Nomi wasn’t the only company the Commission alleged incorrectly relied on hashing to make data less sensitive. In 2022 the FTC brought a case against an online counseling service BetterHelp,[7] alleging they had shared consumers’ sensitive health data—including hashed email addresses—with Facebook. The complaint laid out that BetterHelp knew that Facebook would “undo the hashing and reveal the email addresses of those Visitors and Users.” Though BetterHelp sent hashes to Facebook, rather than email addresses, the outcome was the same: Facebook allegedly learned who was seeking counselling for mental health and used that sensitive information to target ads to them.

The privacy harms in both cases originate from the fact that the companies could identify users, not the way that they did so. Hashing is just one tool used in persistent user identification, and the FTC has recently called out other mechanisms of user tracking that rely on pseudonymous identifiers.

In 2023, the FTC brought a complaint[8] against Premom,[9] alleging the company had collected and shared users’ unique advertising and device identifiers with third parties, contrary to Premom’s “represent[ation] that it would share only ‘non-identifiable data’ with third parties.” In the complaint, the FTC laid out how Premom’s collection and sharing of these identifiers enabled “third parties to circumvent operating system privacy controls, track individuals, infer the identity of an individual user, and ultimately associate the use of a fertility app to that user.”[10] In this case, persistent user tracking was done using a unique advertising ID, which didn’t provide the user any anonymity.

Similarly, in January of 2024, the FTC announced a complaint[11] against InMarket,[12] alleging that they had unlawfully collected data associated with a unique mobile device identifier. The Commission alleged that this unique identifier was used to track individuals over time and across apps without their informed consent.

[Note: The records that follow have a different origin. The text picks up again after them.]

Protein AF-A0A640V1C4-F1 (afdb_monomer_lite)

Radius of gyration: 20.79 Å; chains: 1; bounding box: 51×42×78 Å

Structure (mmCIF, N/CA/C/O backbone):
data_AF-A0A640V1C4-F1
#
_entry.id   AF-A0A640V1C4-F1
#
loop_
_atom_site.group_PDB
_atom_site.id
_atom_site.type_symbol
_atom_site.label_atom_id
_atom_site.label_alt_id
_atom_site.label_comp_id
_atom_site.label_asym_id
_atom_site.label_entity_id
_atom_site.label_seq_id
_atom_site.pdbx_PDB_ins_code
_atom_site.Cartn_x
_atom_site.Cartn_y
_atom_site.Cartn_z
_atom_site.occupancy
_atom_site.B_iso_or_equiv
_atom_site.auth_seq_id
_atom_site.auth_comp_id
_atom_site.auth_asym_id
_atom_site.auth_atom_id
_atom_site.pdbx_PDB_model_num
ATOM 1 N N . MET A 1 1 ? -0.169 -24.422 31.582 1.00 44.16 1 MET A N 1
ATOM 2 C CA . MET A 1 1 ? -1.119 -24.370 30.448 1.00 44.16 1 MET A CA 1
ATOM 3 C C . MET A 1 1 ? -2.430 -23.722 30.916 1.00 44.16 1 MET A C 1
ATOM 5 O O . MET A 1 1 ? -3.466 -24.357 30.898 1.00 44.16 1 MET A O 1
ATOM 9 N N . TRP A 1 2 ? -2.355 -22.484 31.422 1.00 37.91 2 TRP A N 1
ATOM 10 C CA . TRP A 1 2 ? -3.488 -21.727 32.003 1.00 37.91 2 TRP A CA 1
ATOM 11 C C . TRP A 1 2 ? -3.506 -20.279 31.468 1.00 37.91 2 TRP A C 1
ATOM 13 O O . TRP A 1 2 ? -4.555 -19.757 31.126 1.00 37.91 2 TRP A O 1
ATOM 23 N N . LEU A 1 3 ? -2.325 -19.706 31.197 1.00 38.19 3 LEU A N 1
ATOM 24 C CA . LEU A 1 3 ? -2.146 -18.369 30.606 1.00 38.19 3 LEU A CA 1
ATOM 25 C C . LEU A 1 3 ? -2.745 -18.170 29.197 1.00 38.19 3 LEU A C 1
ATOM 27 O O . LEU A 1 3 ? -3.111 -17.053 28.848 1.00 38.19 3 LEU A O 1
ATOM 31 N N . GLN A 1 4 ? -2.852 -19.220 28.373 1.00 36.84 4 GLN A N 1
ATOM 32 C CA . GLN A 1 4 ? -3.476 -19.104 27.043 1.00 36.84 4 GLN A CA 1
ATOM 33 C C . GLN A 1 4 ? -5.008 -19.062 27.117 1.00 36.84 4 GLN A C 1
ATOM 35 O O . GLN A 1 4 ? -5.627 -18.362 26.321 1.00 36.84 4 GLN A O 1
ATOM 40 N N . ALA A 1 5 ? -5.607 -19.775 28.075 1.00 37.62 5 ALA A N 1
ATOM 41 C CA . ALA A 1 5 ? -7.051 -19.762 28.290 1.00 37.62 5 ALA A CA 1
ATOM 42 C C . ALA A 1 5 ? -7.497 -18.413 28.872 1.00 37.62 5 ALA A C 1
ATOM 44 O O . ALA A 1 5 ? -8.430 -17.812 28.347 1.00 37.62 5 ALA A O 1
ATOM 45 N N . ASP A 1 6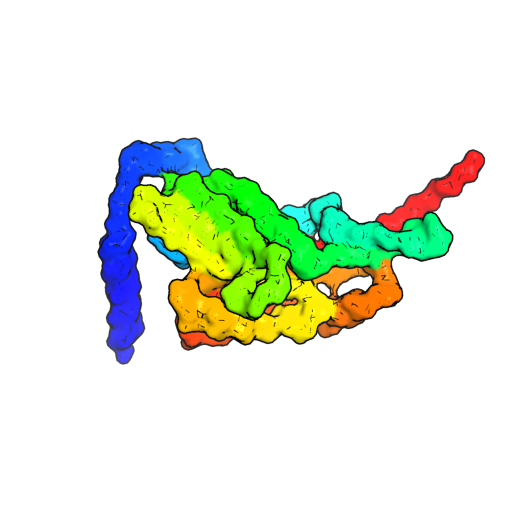 ? -6.745 -17.876 29.840 1.00 36.06 6 ASP A N 1
ATOM 46 C CA . ASP A 1 6 ? -7.008 -16.556 30.429 1.00 36.06 6 ASP A CA 1
ATOM 47 C C . ASP A 1 6 ? -6.883 -15.420 29.404 1.00 36.06 6 ASP A C 1
ATOM 49 O O . ASP A 1 6 ? -7.703 -14.506 29.387 1.00 36.06 6 ASP A O 1
ATOM 53 N N . ALA A 1 7 ? -5.910 -15.486 28.488 1.00 42.66 7 ALA A N 1
ATOM 54 C CA . ALA A 1 7 ? -5.759 -14.483 27.430 1.00 42.66 7 ALA A CA 1
ATOM 55 C C . ALA A 1 7 ? -6.919 -14.505 26.417 1.00 42.66 7 ALA A C 1
ATOM 57 O O . ALA A 1 7 ? -7.320 -13.454 25.910 1.00 42.66 7 ALA A O 1
ATOM 58 N N . VAL A 1 8 ? -7.470 -15.686 26.121 1.00 43.12 8 VAL A N 1
ATOM 59 C CA . VAL A 1 8 ? -8.673 -15.830 25.285 1.00 43.12 8 VAL A CA 1
ATOM 60 C C . VAL A 1 8 ? -9.899 -15.312 26.035 1.00 43.12 8 VAL A C 1
ATOM 62 O O . VAL A 1 8 ? -10.632 -14.493 25.489 1.00 43.12 8 VAL A O 1
ATOM 65 N N . GLN A 1 9 ? -10.058 -15.665 27.313 1.00 43.44 9 GLN A N 1
ATOM 66 C CA . GLN A 1 9 ? -11.149 -15.171 28.156 1.00 43.44 9 GLN A CA 1
ATOM 67 C C . GLN A 1 9 ? -11.111 -13.651 28.338 1.00 43.44 9 GLN A C 1
ATOM 69 O O . GLN A 1 9 ? -12.154 -13.010 28.256 1.00 43.44 9 GLN A O 1
ATOM 74 N N . MET A 1 10 ? -9.934 -13.044 28.519 1.00 38.44 10 MET A N 1
ATOM 75 C CA . MET A 1 10 ? -9.789 -11.586 28.585 1.00 38.44 10 MET A CA 1
ATOM 76 C C . MET A 1 10 ? -10.140 -10.928 27.248 1.00 38.44 10 MET A C 1
ATOM 78 O O . MET A 1 10 ? -10.856 -9.932 27.242 1.00 38.44 10 MET A O 1
ATOM 82 N N . ARG A 1 11 ? -9.714 -11.495 26.109 1.00 47.09 11 ARG A N 1
ATOM 83 C CA . ARG A 1 11 ? -10.100 -10.993 24.775 1.00 47.09 11 ARG A CA 1
ATOM 84 C C . ARG A 1 11 ? -11.603 -11.081 24.541 1.00 47.09 11 ARG A C 1
ATOM 86 O O . ARG A 1 11 ? -12.187 -10.130 24.032 1.00 47.09 11 ARG A O 1
ATOM 93 N N . ASP A 1 12 ? -12.225 -12.185 24.929 1.00 45.78 12 ASP A N 1
ATOM 94 C CA . ASP A 1 12 ? -13.661 -12.388 24.746 1.00 45.78 12 ASP A CA 1
ATOM 95 C C . ASP A 1 12 ? -14.487 -11.544 25.726 1.00 45.78 12 ASP A C 1
ATOM 97 O O . ASP A 1 12 ? -15.530 -11.015 25.349 1.00 45.78 12 ASP A O 1
ATOM 101 N N . THR A 1 13 ? -13.978 -11.295 26.935 1.00 47.22 13 THR A N 1
ATOM 102 C CA . THR A 1 13 ? -14.592 -10.369 27.902 1.00 47.22 13 THR A CA 1
ATOM 103 C C . THR A 1 13 ? -14.493 -8.922 27.423 1.00 47.22 13 THR A C 1
ATOM 105 O O . THR A 1 13 ? -15.481 -8.197 27.477 1.00 47.22 13 THR A O 1
ATOM 108 N N . VAL A 1 14 ? -13.345 -8.507 26.875 1.00 49.28 14 VAL A N 1
ATOM 109 C CA . VAL A 1 14 ? -13.180 -7.180 26.256 1.00 49.28 14 VAL A CA 1
ATOM 110 C C . VAL A 1 14 ? -14.078 -7.037 25.022 1.00 49.28 14 VAL A C 1
ATOM 112 O O . VAL A 1 14 ? -14.705 -5.996 24.857 1.00 49.28 14 VAL A O 1
ATOM 115 N N . ARG A 1 15 ? -14.227 -8.082 24.193 1.00 46.38 15 ARG A N 1
ATOM 116 C CA . ARG A 1 15 ? -15.181 -8.100 23.063 1.00 46.38 15 ARG A CA 1
ATOM 117 C C . ARG A 1 15 ? -16.635 -7.984 23.518 1.00 46.38 15 ARG A C 1
ATOM 119 O O . ARG A 1 15 ? -17.399 -7.267 22.883 1.00 46.38 15 ARG A O 1
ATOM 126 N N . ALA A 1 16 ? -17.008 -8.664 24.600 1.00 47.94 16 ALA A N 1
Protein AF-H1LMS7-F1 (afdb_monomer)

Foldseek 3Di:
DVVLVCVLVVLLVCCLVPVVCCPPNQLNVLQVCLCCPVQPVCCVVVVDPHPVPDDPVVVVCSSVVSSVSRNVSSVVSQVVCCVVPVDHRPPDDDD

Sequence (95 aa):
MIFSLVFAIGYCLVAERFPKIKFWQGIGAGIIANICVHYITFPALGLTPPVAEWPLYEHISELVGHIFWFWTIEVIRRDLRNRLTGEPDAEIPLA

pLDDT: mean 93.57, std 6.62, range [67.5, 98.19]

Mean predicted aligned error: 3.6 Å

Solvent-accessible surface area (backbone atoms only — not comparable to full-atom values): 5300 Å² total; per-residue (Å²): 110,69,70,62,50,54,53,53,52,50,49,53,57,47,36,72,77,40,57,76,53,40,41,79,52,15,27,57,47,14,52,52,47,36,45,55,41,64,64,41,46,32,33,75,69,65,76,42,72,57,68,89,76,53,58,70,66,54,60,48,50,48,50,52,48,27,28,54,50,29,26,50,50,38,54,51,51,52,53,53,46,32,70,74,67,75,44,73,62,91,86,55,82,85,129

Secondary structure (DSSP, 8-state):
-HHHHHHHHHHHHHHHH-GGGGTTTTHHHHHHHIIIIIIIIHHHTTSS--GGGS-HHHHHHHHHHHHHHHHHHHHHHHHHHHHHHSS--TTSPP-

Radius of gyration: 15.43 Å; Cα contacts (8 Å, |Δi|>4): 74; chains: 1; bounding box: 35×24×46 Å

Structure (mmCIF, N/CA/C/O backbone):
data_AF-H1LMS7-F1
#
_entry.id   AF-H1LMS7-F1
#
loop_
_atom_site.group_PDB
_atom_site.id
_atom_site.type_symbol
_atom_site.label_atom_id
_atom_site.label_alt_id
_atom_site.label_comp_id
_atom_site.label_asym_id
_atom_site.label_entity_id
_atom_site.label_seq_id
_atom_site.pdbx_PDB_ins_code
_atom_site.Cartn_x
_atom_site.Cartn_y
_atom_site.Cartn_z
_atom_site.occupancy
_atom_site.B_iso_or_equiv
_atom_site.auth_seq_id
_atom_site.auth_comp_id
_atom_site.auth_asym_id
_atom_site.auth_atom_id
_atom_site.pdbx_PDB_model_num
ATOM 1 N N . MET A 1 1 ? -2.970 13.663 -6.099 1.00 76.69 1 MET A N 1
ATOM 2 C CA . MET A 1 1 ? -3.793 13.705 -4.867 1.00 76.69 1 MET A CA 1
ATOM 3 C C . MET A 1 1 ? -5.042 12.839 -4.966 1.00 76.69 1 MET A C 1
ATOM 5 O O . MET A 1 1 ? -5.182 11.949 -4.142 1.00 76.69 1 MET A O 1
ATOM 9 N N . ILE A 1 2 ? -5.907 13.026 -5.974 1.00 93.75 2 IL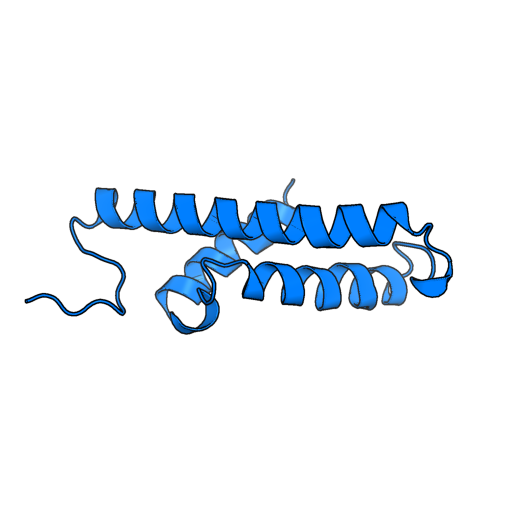E A N 1
ATOM 10 C CA . ILE A 1 2 ? -7.145 12.227 -6.120 1.00 93.75 2 ILE A CA 1
ATOM 11 C C . ILE A 1 2 ? -6.858 10.719 -6.192 1.00 93.75 2 ILE A C 1
ATOM 13 O O . ILE A 1 2 ? -7.501 9.953 -5.486 1.00 93.75 2 ILE A O 1
ATOM 17 N N . PHE A 1 3 ? -5.850 10.313 -6.972 1.00 89.81 3 PHE A N 1
ATOM 18 C CA . PHE A 1 3 ? -5.413 8.918 -7.085 1.00 89.81 3 PHE A CA 1
ATOM 19 C C . PHE A 1 3 ? -5.204 8.252 -5.712 1.00 89.81 3 PHE A C 1
ATOM 21 O O . PHE A 1 3 ? -5.903 7.305 -5.364 1.00 89.81 3 PHE A O 1
ATOM 28 N N . SER A 1 4 ? -4.314 8.806 -4.887 1.00 91.19 4 SER A N 1
ATOM 29 C CA . SER A 1 4 ? -3.996 8.257 -3.565 1.00 91.19 4 SER A CA 1
ATOM 30 C C . SER A 1 4 ? -5.198 8.269 -2.616 1.00 91.19 4 SER A C 1
ATOM 32 O O . SER A 1 4 ? -5.367 7.339 -1.834 1.00 91.19 4 SER A O 1
ATOM 34 N N . LEU A 1 5 ? -6.060 9.290 -2.697 1.00 95.06 5 LEU A N 1
ATOM 35 C CA . LEU A 1 5 ? -7.255 9.377 -1.857 1.00 95.06 5 LEU A CA 1
ATOM 36 C C . LEU A 1 5 ? -8.267 8.271 -2.185 1.00 95.06 5 LEU A C 1
ATOM 38 O O . LEU A 1 5 ? -8.808 7.653 -1.271 1.00 95.06 5 LEU A O 1
ATOM 42 N N . VAL A 1 6 ? -8.492 7.991 -3.473 1.00 96.00 6 VAL A N 1
ATOM 43 C CA . VAL A 1 6 ? -9.395 6.917 -3.916 1.00 96.00 6 VAL A CA 1
ATOM 44 C C . VAL A 1 6 ? -8.924 5.562 -3.390 1.00 96.00 6 VAL A C 1
ATOM 46 O O . VAL A 1 6 ? -9.732 4.808 -2.854 1.00 96.00 6 VAL A O 1
ATOM 49 N N . PHE A 1 7 ? -7.624 5.269 -3.473 1.00 94.88 7 PHE A N 1
ATOM 50 C CA . PHE A 1 7 ? -7.067 4.018 -2.951 1.00 94.88 7 PHE A CA 1
ATOM 51 C C . PHE A 1 7 ?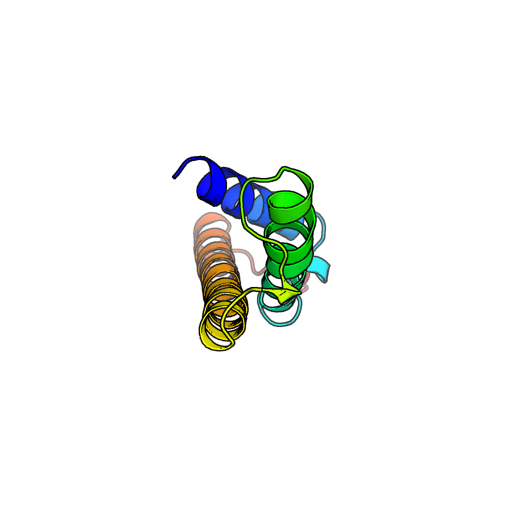 -7.130 3.935 -1.424 1.00 94.88 7 PHE A C 1
ATOM 53 O O . PHE A 1 7 ? -7.515 2.894 -0.899 1.00 94.88 7 PHE A O 1
ATOM 60 N N . ALA A 1 8 ? -6.821 5.019 -0.707 1.00 96.56 8 ALA A N 1
ATOM 61 C CA . ALA A 1 8 ? -6.883 5.033 0.753 1.00 96.56 8 ALA A CA 1
ATOM 62 C C . ALA A 1 8 ? -8.319 4.842 1.270 1.00 96.56 8 ALA A C 1
ATOM 64 O O . ALA A 1 8 ? -8.565 3.982 2.114 1.00 96.56 8 ALA A O 1
ATOM 65 N N . ILE A 1 9 ? -9.287 5.594 0.731 1.00 96.25 9 ILE A N 1
ATOM 66 C CA . ILE A 1 9 ? -10.703 5.453 1.102 1.00 96.25 9 ILE A CA 1
ATOM 67 C C . ILE A 1 9 ? -11.225 4.075 0.687 1.00 96.25 9 ILE A C 1
ATOM 69 O O . ILE A 1 9 ? -11.883 3.406 1.482 1.00 96.25 9 ILE A O 1
ATOM 73 N N . GLY A 1 10 ? -10.906 3.629 -0.531 1.00 96.00 10 GLY A N 1
ATOM 74 C CA . GLY A 1 10 ? -11.284 2.307 -1.027 1.00 96.00 10 GLY A CA 1
ATOM 75 C C . GLY A 1 10 ? -10.772 1.189 -0.121 1.00 96.00 10 GLY A C 1
ATOM 76 O O . GLY A 1 10 ? -11.549 0.316 0.264 1.00 96.00 10 GLY A O 1
ATOM 77 N N . TYR A 1 11 ? -9.504 1.257 0.294 1.00 96.56 11 TYR A N 1
ATOM 78 C CA . TYR A 1 11 ? -8.934 0.336 1.272 1.00 96.56 11 TYR A CA 1
ATOM 79 C C . TYR A 1 11 ? -9.725 0.351 2.583 1.00 96.56 11 TYR A C 1
ATOM 81 O O . TYR A 1 11 ? -10.138 -0.711 3.035 1.00 96.56 11 TYR A O 1
ATOM 89 N N . CYS A 1 12 ? -10.009 1.524 3.160 1.00 95.50 12 CYS A N 1
ATOM 90 C CA . CYS A 1 12 ? -10.762 1.624 4.414 1.00 95.50 12 CYS A CA 1
ATOM 91 C C . CYS A 1 12 ? -12.158 0.984 4.327 1.00 95.50 12 CYS A C 1
ATOM 93 O O . CYS A 1 12 ? -12.558 0.262 5.240 1.00 95.50 12 CYS A O 1
ATOM 95 N N . LEU A 1 13 ? -12.883 1.207 3.225 1.00 94.44 13 LEU A N 1
ATOM 96 C CA . LEU A 1 13 ? -14.215 0.631 3.003 1.00 94.44 13 LEU A CA 1
ATOM 97 C C . LEU A 1 13 ? -14.161 -0.896 2.855 1.00 94.44 13 LEU A C 1
ATOM 99 O O . LEU A 1 13 ? -14.961 -1.617 3.454 1.00 94.44 13 LEU A O 1
ATOM 103 N N . VAL A 1 14 ? -13.204 -1.401 2.073 1.00 94.75 14 VAL A N 1
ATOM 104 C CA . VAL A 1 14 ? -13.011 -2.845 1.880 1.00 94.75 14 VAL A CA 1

The Federal Trade Commission is continually working to safeguard the privacy of Americans – and that often means paying close attention to the identifiers used to recognize users online: email addresses, phone numbers, MAC addresses, hashed email addresses, device identifiers, advertising identifiers, to recap a few. Regardless of what they look like, all user identifiers have the powerful capability to identify and track people over time, therefore the opacity of an identifier cannot be an excuse for improper use or disclosure.

Thank you to the staff across the agency in OT and BCP who contributed to the blog: Grady Ward, Ben Swartz, Aaron Alva, Michael Sherling, Alex Gaynor, Stephanie T. Nguyen, Ben Wiseman


[1] The Commission frequently examines the privacy practices themselves, in addition to the evaluation of claim versus practice.

[2] This blog post focuses on privacy representations and practices related to the purported anonymity of hashed personal data. Secure cryptographic hash functions have valid uses for security purposes.

[4]  Felten pointed out that hashing can be reversed when performed over common identifiers (like email addresses, phone numbers, IP Addresses, or Social Security Numbers). Because these sets are small, they are trivially reversible through guess and check – the approach he describes can reverse the hash of a Social Security Number in “less time than it takes you to get a cup of coffee”. Given advances in computer speeds and parallel computing, the problem he describes can now be solved in a matter of seconds, not minutes.